**Provided information**

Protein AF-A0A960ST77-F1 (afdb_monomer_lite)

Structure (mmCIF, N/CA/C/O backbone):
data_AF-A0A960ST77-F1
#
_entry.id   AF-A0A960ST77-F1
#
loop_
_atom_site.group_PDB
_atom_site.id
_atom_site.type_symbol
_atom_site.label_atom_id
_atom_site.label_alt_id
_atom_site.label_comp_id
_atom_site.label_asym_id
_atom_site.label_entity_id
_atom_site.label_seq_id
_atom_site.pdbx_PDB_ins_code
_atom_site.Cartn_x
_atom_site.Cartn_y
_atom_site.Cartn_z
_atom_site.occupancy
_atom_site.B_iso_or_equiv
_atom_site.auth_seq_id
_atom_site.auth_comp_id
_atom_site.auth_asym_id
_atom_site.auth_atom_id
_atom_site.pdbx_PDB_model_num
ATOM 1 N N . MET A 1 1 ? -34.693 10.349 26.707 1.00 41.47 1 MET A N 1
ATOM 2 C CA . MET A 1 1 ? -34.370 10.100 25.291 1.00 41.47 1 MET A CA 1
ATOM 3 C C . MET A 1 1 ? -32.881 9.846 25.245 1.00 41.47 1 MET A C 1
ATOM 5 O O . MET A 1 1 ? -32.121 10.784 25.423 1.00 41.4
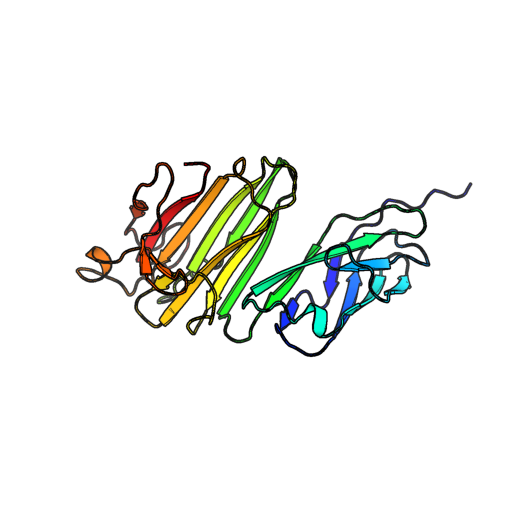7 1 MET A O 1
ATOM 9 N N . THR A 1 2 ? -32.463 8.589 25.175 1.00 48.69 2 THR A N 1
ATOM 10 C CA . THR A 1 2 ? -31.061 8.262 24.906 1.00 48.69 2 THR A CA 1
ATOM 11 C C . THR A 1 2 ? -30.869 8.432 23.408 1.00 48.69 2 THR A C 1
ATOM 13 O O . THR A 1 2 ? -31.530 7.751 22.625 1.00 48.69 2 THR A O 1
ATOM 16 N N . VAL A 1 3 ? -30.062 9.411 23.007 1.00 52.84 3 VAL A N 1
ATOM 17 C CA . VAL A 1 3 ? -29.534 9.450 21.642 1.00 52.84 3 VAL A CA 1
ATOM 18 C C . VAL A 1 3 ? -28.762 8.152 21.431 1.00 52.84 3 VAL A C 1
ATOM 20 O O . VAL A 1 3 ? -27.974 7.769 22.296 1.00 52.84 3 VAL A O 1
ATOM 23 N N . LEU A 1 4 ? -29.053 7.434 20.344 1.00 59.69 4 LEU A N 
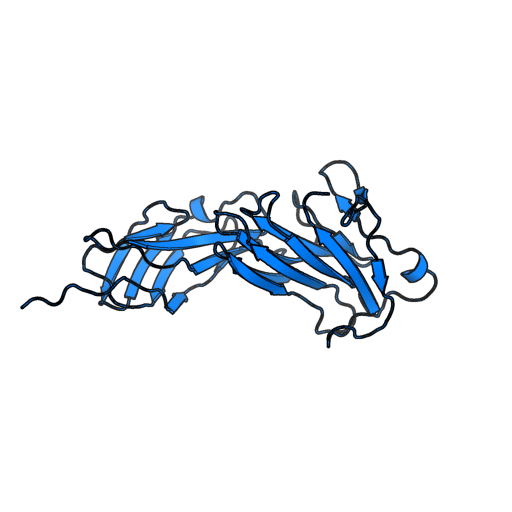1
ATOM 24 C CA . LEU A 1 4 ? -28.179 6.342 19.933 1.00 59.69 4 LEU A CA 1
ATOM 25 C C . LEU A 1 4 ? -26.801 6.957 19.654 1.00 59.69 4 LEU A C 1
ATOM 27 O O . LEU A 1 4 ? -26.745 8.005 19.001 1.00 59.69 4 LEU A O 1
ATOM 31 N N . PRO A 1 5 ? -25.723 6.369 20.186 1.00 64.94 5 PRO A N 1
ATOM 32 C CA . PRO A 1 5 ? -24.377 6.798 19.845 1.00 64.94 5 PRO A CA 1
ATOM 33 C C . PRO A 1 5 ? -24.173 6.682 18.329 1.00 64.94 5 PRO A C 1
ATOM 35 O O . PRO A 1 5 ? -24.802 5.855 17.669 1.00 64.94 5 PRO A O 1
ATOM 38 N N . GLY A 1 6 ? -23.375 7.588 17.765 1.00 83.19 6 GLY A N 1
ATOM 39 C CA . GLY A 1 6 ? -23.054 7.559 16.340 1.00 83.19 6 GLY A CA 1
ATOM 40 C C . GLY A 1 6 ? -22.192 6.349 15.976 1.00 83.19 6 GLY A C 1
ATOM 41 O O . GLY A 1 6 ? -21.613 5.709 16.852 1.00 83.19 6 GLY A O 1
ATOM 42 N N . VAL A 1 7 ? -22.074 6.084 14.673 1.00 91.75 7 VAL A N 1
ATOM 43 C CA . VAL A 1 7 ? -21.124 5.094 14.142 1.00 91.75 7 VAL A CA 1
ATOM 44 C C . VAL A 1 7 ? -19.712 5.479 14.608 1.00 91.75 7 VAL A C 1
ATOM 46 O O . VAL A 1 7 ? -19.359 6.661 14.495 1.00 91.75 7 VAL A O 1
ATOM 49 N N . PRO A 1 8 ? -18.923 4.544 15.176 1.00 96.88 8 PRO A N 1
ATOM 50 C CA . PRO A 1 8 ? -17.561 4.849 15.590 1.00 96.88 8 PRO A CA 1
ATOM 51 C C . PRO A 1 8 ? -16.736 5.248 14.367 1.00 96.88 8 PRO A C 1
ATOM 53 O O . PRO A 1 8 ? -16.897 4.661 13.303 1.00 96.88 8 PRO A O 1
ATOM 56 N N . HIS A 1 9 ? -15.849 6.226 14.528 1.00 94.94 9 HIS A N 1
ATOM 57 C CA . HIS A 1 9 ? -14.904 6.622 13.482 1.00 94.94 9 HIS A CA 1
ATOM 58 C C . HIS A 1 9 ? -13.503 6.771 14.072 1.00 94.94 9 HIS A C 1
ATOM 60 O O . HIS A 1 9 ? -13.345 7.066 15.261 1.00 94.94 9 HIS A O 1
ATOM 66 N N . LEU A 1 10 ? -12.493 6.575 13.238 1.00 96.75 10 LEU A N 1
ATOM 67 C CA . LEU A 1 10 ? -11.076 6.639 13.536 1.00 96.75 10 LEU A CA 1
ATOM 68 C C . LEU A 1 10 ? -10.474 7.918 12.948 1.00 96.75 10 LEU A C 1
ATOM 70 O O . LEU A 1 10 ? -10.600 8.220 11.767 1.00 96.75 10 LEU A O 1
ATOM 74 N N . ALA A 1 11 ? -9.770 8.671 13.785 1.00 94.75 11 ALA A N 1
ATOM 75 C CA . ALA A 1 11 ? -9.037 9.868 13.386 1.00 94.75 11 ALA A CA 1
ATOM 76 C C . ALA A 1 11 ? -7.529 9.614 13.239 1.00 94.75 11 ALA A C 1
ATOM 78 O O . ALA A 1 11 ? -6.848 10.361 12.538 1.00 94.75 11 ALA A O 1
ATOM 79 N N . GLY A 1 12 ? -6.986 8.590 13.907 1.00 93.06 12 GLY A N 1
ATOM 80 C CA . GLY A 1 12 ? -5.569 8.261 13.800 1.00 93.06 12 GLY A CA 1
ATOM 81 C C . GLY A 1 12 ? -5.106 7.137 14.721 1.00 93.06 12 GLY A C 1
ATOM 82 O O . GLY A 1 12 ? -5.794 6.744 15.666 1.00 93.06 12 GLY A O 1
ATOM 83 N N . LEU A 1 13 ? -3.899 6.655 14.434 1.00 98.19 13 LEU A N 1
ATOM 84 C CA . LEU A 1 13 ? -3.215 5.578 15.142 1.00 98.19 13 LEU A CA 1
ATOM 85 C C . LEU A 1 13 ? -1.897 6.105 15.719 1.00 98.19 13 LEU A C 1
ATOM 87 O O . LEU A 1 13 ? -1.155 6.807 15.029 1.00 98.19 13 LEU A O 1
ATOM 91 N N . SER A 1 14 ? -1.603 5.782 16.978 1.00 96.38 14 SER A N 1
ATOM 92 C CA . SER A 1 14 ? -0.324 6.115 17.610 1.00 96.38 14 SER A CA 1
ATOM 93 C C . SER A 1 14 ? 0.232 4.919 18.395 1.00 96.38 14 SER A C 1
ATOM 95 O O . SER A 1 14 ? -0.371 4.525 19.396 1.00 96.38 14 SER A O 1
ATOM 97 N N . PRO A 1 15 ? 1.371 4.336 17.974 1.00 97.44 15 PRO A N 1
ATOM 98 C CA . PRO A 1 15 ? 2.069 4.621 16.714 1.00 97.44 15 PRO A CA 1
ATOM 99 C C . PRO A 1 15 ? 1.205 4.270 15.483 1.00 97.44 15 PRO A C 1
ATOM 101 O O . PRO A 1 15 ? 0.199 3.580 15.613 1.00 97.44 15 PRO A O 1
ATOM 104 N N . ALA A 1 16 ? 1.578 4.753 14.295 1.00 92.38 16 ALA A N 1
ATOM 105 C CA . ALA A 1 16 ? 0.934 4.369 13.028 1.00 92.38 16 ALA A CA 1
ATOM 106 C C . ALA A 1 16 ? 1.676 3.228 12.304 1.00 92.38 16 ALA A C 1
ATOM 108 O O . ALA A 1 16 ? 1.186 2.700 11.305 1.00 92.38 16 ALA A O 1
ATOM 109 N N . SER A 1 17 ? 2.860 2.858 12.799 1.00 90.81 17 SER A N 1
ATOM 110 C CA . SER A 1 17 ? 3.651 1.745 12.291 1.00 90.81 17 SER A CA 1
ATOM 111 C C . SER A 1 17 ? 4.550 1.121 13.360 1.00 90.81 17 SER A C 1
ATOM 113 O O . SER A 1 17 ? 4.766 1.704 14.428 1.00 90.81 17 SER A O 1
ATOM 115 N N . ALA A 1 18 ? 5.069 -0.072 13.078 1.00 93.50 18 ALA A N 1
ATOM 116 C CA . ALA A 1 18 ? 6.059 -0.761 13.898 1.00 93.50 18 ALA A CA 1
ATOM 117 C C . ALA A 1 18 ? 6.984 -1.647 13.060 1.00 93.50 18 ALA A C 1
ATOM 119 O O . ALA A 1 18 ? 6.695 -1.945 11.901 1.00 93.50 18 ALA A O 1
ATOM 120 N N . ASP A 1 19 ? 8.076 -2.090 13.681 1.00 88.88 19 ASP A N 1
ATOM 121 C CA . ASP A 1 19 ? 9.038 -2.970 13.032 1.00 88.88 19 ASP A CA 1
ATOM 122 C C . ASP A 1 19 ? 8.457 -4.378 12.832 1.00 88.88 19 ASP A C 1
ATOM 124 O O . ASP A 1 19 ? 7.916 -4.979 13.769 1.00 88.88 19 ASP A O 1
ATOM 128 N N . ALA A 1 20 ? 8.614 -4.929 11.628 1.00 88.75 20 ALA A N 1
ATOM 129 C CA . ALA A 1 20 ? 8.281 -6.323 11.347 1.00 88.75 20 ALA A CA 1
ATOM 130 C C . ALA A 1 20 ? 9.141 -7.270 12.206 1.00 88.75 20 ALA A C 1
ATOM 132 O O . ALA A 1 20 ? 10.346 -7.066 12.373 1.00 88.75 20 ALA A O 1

**Task statement**
Please copy, exactly as written, every line in the listing above from the line with "ATOM 68 C C" up to and including the line with "ATOM 109 N N".

**Solution to the exercise**
ATOM 68 C C . LEU A 1 10 ? -10.474 7.918 12.948 1.00 96.75 10 LEU A C 1
ATOM 70 O O . LEU A 1 10 ? -10.600 8.220 11.767 1.00 96.75 10 LEU A O 1
ATOM 74 N N . ALA A 1 11 ? -9.770 8.671 13.785 1.00 94.75 11 ALA A N 1
ATOM 75 C CA . ALA A 1 11 ? -9.037 9.868 13.386 1.00 94.75 11 ALA A CA 1
ATOM 76 C C . ALA A 1 11 ? -7.529 9.614 13.239 1.00 94.75 11 ALA A C 1
ATOM 78 O O . ALA A 1 11 ? -6.848 10.361 12.538 1.00 94.75 11 ALA A O 1
ATOM 79 N N . GLY A 1 12 ? -6.986 8.590 13.907 1.00 93.06 12 GLY A N 1
ATOM 80 C CA . GLY A 1 12 ? -5.569 8.261 13.800 1.00 93.06 12 GLY A CA 1
ATOM 81 C C . GLY A 1 12 ? -5.106 7.137 14.721 1.00 93.06 12 GLY A C 1
ATOM 82 O O . GLY A 1 12 ? -5.794 6.744 15.666 1.00 93.06 12 GLY A O 1
ATOM 83 N N . LEU A 1 13 ? -3.899 6.655 14.434 1.00 98.19 13 LEU A N 1
ATOM 84 C CA . LEU A 1 13 ? -3.215 5.578 15.142 1.00 98.19 13 LEU A CA 1
ATOM 85 C C . LEU A 1 13 ? -1.897 6.105 15.719 1.00 98.19 13 LEU A C 1
ATOM 87 O O . LEU A 1 13 ? -1.155 6.807 15.029 1.00 98.19 13 LEU A O 1
ATOM 91 N N . SER A 1 14 ? -1.603 5.782 16.978 1.00 96.38 14 SER A N 1
ATOM 92 C CA . SER A 1 14 ? -0.324 6.115 17.610 1.00 96.38 14 SER A CA 1
ATOM 93 C C . SER A 1 14 ? 0.232 4.919 18.395 1.00 96.38 14 SER A C 1
ATOM 95 O O . SER A 1 14 ? -0.371 4.525 19.396 1.00 96.38 14 SER A O 1
ATOM 97 N N . PRO A 1 15 ? 1.371 4.336 17.974 1.00 97.44 15 PRO A N 1
ATOM 98 C CA . PRO A 1 15 ? 2.069 4.621 16.714 1.00 97.44 15 PRO A CA 1
ATOM 99 C C . PRO A 1 15 ? 1.205 4.270 15.483 1.00 97.44 15 PRO A C 1
ATOM 101 O O . PRO A 1 15 ? 0.199 3.580 15.613 1.00 97.44 15 PRO A O 1
ATOM 104 N N . ALA A 1 16 ? 1.578 4.753 14.295 1.00 92.38 16 ALA A N 1
ATOM 105 C CA . ALA A 1 16 ? 0.934 4.369 13.028 1.00 92.38 16 ALA A CA 1
ATOM 106 C C . ALA A 1 16 ? 1.676 3.228 12.304 1.00 92.38 16 ALA A C 1
ATOM 108 O O . ALA A 1 16 ? 1.186 2.700 11.305 1.00 92.38 16 ALA A O 1
ATOM 109 N N . SER A 1 17 ? 2.860 2.858 12.799 1.00 90.81 17 SER A N 1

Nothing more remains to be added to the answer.